Pourquoi les écoles devraient-elles enseigner la RCP ? Le rôle des enseignants dans la sauvegarde des vies
Imaginez que vous êtes dans un parc et que quelqu’un s’effondre soudainement. Son cœur s’est arrêté. Que feriez-vous ? Saurez-vous comment aider ? Dans des situations d’urgence comme celle-ci, chaque seconde compte. La réanimation cardio-pulmonaire (RCP) est une technique simple mais puissante qui peut sauver des vies. Mais voici le problème : trop peu de gens savent comment la pratiquer. Les écoles pourraient-elles être la solution ? Et les enseignants pourraient-ils être ceux qui l’enseignent ?
Qu’est-ce que la RCP et pourquoi est-ce important ?
La RCP est une technique de sauvetage utilisée lorsque le cœur de quelqu’un cesse de battre. Elle consiste à appuyer fort et rapidement sur la poitrine pour maintenir la circulation du sang vers le cerveau et d’autres organes vitaux. Dans certains cas, des insufflations sont également administrées. Lorsque la RCP est pratiquée rapidement, elle peut doubler ou même tripler les chances de survie d’une personne en arrêt cardiaque (lorsque le cœur s’arrête soudainement).
Chaque année, des millions de personnes dans le monde subissent un arrêt cardiaque en dehors des hôpitaux. Malheureusement, la plupart d’entre elles ne survivent pas. L’une des principales raisons ? Pas assez de témoins savent pratiquer la RCP. Si plus de personnes étaient formées, d’innombrables vies pourraient être sauvées. C’est pourquoi des organisations comme l’Organisation mondiale de la santé (OMS) recommandent d’enseigner la RCP aux écoliers. Et qui de mieux pour leur enseigner que leurs enseignants ?

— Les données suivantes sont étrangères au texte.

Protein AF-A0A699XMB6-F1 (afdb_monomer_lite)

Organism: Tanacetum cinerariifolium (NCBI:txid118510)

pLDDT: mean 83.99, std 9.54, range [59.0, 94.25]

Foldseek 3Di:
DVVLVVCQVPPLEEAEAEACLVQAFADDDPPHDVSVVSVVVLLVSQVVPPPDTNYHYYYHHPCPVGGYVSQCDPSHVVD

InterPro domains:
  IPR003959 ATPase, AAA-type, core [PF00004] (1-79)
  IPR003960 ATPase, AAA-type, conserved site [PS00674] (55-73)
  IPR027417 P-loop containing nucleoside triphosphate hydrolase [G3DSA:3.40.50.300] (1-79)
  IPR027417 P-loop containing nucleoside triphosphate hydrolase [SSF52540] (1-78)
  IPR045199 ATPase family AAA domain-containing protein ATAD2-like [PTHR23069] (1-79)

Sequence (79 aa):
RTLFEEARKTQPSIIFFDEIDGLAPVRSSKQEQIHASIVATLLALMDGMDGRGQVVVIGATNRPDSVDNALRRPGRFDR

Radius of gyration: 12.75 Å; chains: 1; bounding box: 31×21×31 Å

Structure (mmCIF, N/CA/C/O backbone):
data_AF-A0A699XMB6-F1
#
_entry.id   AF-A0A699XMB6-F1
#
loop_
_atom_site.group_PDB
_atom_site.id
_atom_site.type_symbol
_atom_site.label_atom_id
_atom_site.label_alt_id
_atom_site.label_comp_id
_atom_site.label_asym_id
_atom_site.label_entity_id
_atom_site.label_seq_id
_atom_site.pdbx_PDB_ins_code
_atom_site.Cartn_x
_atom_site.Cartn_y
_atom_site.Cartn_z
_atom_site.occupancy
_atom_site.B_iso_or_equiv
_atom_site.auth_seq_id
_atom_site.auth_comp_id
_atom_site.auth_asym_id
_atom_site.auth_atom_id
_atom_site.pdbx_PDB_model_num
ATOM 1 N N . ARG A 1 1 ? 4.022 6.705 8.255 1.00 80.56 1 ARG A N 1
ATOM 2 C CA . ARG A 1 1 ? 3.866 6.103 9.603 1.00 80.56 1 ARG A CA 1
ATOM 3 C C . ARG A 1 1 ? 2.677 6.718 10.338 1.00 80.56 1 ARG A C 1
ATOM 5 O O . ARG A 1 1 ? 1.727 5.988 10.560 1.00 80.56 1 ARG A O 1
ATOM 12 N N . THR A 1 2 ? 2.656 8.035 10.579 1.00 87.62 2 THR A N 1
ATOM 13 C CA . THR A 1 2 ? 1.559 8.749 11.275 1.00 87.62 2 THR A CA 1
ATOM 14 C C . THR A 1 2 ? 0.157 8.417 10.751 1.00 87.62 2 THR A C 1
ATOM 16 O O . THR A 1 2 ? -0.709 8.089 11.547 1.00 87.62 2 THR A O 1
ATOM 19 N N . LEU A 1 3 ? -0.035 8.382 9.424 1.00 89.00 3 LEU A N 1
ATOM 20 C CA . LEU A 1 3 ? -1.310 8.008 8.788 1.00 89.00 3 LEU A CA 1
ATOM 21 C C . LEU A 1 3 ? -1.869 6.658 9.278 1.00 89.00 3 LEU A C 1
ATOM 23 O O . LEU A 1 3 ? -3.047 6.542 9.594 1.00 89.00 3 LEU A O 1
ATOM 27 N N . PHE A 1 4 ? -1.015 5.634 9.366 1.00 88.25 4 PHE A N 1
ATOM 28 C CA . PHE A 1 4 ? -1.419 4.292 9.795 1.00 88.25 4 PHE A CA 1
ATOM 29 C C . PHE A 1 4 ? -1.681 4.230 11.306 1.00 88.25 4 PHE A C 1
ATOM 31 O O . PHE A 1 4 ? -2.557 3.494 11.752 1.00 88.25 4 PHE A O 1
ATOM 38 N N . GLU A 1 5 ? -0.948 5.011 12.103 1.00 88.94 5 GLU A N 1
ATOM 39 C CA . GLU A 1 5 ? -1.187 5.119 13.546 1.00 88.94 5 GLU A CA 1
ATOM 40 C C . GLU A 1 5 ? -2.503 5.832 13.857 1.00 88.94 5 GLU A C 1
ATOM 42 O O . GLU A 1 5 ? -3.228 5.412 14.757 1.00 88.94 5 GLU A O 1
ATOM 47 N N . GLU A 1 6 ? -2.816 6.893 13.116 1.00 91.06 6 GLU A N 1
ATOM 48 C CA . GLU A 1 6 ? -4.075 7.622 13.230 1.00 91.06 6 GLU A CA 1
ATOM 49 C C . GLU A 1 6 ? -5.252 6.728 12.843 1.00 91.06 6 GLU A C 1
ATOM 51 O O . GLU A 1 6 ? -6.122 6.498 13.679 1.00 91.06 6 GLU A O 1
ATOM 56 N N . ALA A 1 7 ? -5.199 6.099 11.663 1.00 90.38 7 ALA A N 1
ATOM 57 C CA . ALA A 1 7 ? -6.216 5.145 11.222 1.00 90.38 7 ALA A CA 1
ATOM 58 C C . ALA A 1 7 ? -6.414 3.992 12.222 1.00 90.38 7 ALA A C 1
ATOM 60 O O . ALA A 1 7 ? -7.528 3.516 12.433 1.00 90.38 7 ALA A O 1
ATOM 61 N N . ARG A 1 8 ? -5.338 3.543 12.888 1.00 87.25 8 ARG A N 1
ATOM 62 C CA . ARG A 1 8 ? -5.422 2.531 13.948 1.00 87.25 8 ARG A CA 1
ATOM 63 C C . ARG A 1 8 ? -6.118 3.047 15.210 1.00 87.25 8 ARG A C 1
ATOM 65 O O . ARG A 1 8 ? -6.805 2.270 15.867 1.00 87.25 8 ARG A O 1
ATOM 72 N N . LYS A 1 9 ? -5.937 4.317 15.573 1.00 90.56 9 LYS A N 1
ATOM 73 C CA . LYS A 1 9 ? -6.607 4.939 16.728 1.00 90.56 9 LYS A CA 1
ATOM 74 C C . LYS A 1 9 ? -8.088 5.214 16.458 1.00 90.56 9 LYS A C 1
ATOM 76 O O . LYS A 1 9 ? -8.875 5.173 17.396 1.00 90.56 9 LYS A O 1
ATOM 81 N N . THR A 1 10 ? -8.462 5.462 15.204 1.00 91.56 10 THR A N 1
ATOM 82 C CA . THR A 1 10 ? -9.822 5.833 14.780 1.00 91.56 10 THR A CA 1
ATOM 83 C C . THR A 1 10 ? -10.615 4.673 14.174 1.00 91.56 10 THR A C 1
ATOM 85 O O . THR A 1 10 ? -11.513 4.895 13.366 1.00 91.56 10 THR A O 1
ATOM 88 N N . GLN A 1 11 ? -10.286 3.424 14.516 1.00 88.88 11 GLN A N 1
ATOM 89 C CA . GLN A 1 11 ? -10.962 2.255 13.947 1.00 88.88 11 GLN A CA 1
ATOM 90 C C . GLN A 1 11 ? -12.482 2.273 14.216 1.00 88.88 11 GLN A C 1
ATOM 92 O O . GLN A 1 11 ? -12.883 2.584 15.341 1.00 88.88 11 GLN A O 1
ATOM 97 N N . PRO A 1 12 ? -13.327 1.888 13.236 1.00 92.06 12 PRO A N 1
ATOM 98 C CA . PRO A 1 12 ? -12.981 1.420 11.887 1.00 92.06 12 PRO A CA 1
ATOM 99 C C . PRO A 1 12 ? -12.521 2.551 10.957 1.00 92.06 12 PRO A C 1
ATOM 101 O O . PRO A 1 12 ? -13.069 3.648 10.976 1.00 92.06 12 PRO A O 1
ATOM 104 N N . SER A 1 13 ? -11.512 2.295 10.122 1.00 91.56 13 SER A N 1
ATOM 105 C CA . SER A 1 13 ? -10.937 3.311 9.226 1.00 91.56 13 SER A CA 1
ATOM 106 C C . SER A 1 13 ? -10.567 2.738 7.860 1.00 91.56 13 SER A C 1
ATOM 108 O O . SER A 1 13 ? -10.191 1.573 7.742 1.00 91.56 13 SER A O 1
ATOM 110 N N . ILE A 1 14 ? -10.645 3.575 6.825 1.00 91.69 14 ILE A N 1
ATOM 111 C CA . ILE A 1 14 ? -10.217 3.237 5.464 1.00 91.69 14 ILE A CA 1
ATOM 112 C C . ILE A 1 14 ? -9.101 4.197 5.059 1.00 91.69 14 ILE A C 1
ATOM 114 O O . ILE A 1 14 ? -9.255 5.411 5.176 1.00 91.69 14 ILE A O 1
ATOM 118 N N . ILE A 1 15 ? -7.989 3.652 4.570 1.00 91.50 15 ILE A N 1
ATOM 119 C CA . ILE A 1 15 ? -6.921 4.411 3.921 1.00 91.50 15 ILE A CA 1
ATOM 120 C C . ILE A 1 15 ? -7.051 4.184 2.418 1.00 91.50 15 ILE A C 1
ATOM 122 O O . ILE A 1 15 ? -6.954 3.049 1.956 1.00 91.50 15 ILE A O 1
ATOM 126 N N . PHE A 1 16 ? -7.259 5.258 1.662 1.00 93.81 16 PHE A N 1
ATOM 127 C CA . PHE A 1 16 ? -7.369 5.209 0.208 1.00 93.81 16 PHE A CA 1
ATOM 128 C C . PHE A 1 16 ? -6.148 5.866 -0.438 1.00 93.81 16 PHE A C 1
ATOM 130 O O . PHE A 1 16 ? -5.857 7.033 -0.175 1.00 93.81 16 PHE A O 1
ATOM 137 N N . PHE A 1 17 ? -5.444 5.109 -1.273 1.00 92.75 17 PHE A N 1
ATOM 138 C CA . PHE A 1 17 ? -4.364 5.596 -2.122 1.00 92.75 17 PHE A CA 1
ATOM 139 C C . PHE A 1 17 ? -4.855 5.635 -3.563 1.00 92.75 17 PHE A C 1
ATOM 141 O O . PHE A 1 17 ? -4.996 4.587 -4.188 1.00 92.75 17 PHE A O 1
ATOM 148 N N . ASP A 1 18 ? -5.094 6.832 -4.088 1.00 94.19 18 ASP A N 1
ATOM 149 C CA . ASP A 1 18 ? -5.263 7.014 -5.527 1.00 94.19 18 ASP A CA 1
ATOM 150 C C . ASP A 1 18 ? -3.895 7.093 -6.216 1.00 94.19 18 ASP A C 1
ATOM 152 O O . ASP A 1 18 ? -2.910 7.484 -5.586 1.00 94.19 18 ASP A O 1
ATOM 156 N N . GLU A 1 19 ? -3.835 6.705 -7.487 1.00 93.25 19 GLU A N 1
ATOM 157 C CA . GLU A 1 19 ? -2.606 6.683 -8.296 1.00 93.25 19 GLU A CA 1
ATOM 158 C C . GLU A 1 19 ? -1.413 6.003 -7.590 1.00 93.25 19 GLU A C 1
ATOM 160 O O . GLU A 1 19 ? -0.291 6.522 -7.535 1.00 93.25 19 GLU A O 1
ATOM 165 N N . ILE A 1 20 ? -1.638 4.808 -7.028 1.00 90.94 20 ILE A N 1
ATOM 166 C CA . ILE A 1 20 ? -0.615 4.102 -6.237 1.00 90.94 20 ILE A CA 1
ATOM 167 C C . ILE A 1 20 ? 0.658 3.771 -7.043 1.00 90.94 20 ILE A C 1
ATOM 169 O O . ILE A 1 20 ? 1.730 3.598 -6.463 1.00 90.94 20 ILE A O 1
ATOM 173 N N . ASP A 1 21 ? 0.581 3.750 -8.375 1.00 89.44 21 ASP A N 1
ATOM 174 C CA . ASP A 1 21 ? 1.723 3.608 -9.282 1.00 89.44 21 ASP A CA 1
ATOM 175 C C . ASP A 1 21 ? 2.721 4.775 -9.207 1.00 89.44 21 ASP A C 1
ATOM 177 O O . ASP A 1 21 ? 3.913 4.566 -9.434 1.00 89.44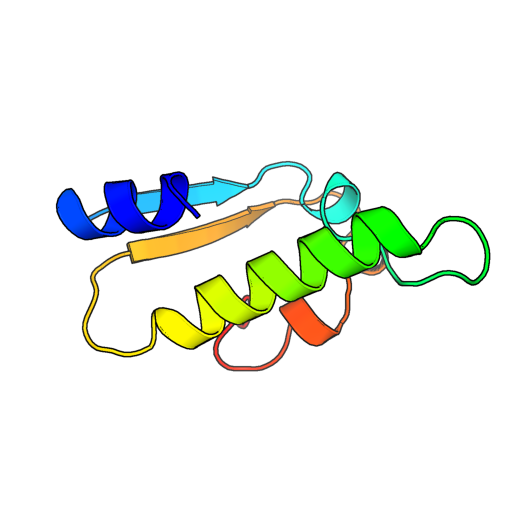 21 ASP A O 1
ATOM 181 N N . GLY A 1 22 ? 2.287 5.975 -8.809 1.00 87.69 22 GLY A N 1
ATOM 182 C CA . GLY A 1 22 ? 3.193 7.097 -8.541 1.00 87.69 22 GLY A CA 1
ATOM 183 C C . GLY A 1 22 ? 3.985 6.932 -7.239 1.00 87.69 22 GLY A C 1
ATOM 184 O O . GLY A 1 22 ? 5.151 7.329 -7.149 1.00 87.69 22 GLY A O 1
ATOM 185 N N . LEU A 1 23 ? 3.371 6.308 -6.227 1.00 86.00 23 LEU A N 1
ATOM 186 C CA . LEU A 1 23 ? 3.992 6.069 -4.922 1.00 86.00 23 LEU A CA 1
ATOM 187 C C . LEU A 1 23 ? 4.915 4.845 -4.943 1.00 86.00 23 LEU A C 1
ATOM 189 O O . LEU A 1 23 ? 5.980 4.854 -4.319 1.00 86.00 23 LEU A O 1
ATOM 193 N N . ALA A 1 24 ? 4.504 3.799 -5.658 1.00 87.38 24 ALA A N 1
ATOM 194 C CA . ALA A 1 24 ? 5.156 2.501 -5.660 1.00 87.38 24 ALA A CA 1
ATOM 195 C C . ALA A 1 24 ? 5.407 1.943 -7.071 1.00 87.38 24 ALA A C 1
ATOM 197 O O . ALA A 1 24 ? 4.884 0.874 -7.409 1.00 87.38 24 ALA A O 1
ATOM 198 N N . PRO A 1 25 ? 6.222 2.632 -7.889 1.00 86.88 25 PRO A N 1
ATOM 199 C CA . PRO A 1 25 ? 6.538 2.169 -9.230 1.00 86.88 25 PRO A CA 1
ATOM 200 C C . PRO A 1 25 ? 7.377 0.880 -9.212 1.00 86.88 25 PRO A C 1
ATOM 202 O O . PRO A 1 25 ? 8.113 0.611 -8.256 1.00 86.88 25 PRO A O 1
ATOM 205 N N . VAL A 1 26 ? 7.332 0.105 -10.301 1.00 83.44 26 VAL A N 1
ATOM 206 C CA . VAL A 1 26 ? 8.265 -1.012 -10.530 1.00 83.44 26 V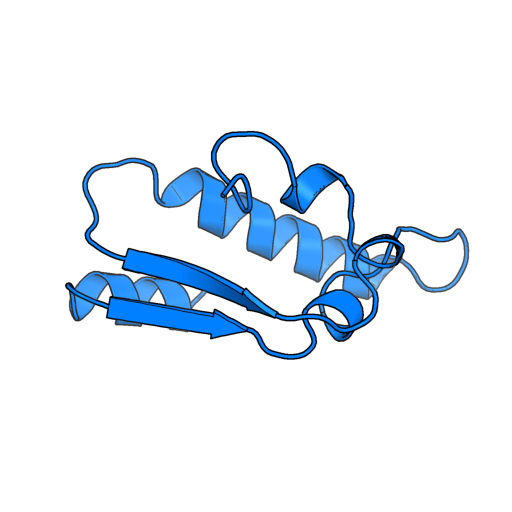AL A CA 1
ATOM 207 C C . VAL A 1 26 ? 9.706 -0.505 -10.455 1.00 83.44 26 VAL A C 1
ATOM 209 O O . VAL A 1 26 ? 10.070 0.516 -11.040 1.00 83.44 26 VAL A O 1
ATOM 212 N N . ARG A 1 27 ? 10.547 -1.253 -9.740 1.00 75.00 27 ARG A N 1
ATOM 213 C CA . ARG A 1 27 ? 11.976 -0.963 -9.590 1.00 75.00 27 ARG A CA 1
ATOM 214 C C . ARG A 1 27 ? 12.654 -1.007 -10.968 1.00 75.00 27 ARG A C 1
ATOM 216 O O . ARG A 1 27 ? 12.664 -2.058 -1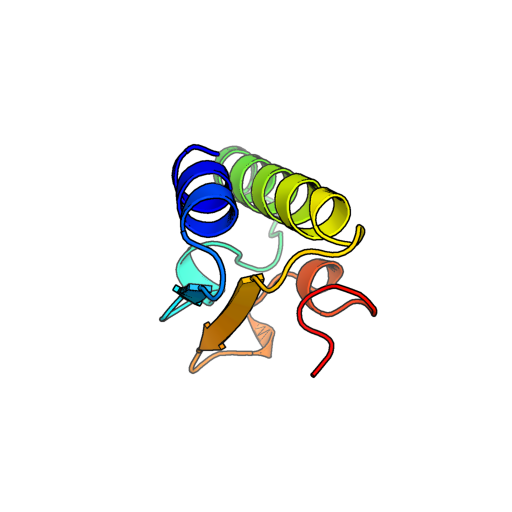1.610 1.00 75.00 27 ARG A O 1
ATOM 223 N N . SER A 1 28 ? 13.161 0.138 -11.436 1.00 72.56 28 SER A N 1
ATOM 224 C CA . SER A 1 28 ? 14.037 0.223 -12.610 1.00 72.56 28 SER A CA 1
ATOM 225 C C . SER A 1 28 ? 15.349 0.957 -12.298 1.00 72.56 28 SER A C 1
ATOM 227 O O . SER A 1 28 ? 15.376 1.993 -11.631 1.00 72.56 28 SER A O 1
ATOM 229 N N . SER A 1 29 ? 16.446 0.426 -12.834 1.00 60.69 29 SER A N 1
ATOM 230 C CA . SER A 1 29 ? 17.844 0.544 -12.383 1.00 60.69 29 SER A CA 1
ATOM 231 C C . SER A 1 29 ? 18.486 1.940 -12.241 1.00 60.69 29 SER A C 1
ATOM 233 O O . SER A 1 29 ? 19.689 2.020 -11.990 1.00 60.69 29 SER A O 1
ATOM 235 N N . LYS A 1 30 ? 17.760 3.057 -12.401 1.00 59.25 30 LYS A N 1
ATOM 236 C CA . LYS A 1 30 ? 18.344 4.417 -12.383 1.00 59.25 30 LYS A CA 1
ATOM 237 C C . LYS A 1 30 ? 17.623 5.486 -11.552 1.00 59.25 30 LYS A C 1
ATOM 239 O O . LYS A 1 30 ? 18.230 6.524 -11.312 1.00 59.25 30 LYS A O 1
ATOM 244 N N . GLN A 1 31 ? 16.400 5.266 -11.066 1.00 59.59 31 GLN A N 1
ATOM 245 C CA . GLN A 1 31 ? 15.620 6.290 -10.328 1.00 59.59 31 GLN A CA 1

Que savent les enseignants sur la RCP ?
Une étude récente en Chine a examiné ce que les enseignants du primaire et du secondaire savent sur la RCP et s’ils sont prêts à l’enseigner. Les résultats étaient à la fois encourageants et révélateurs.
Tout d’abord, la bonne nouvelle : presque tous les enseignants (96,8 %) avaient entendu parler de la RCP. La plupart l’ont appris par la télévision (70,0 %), tandis que moins l’ont appris par les journaux (39,1 %). Plus de la moitié (54,0 %) avaient même déjà reçu une formation en RCP. Les enseignants âgés de 30 à 39 ans étaient les plus susceptibles d’avoir été formés (60,7 %), tandis que ceux âgés de 50 ans et plus étaient les moins susceptibles (36,6 %). Cela suggère que les enseignants plus jeunes pourraient être les meilleurs candidats pour diriger la formation en RCP dans les écoles.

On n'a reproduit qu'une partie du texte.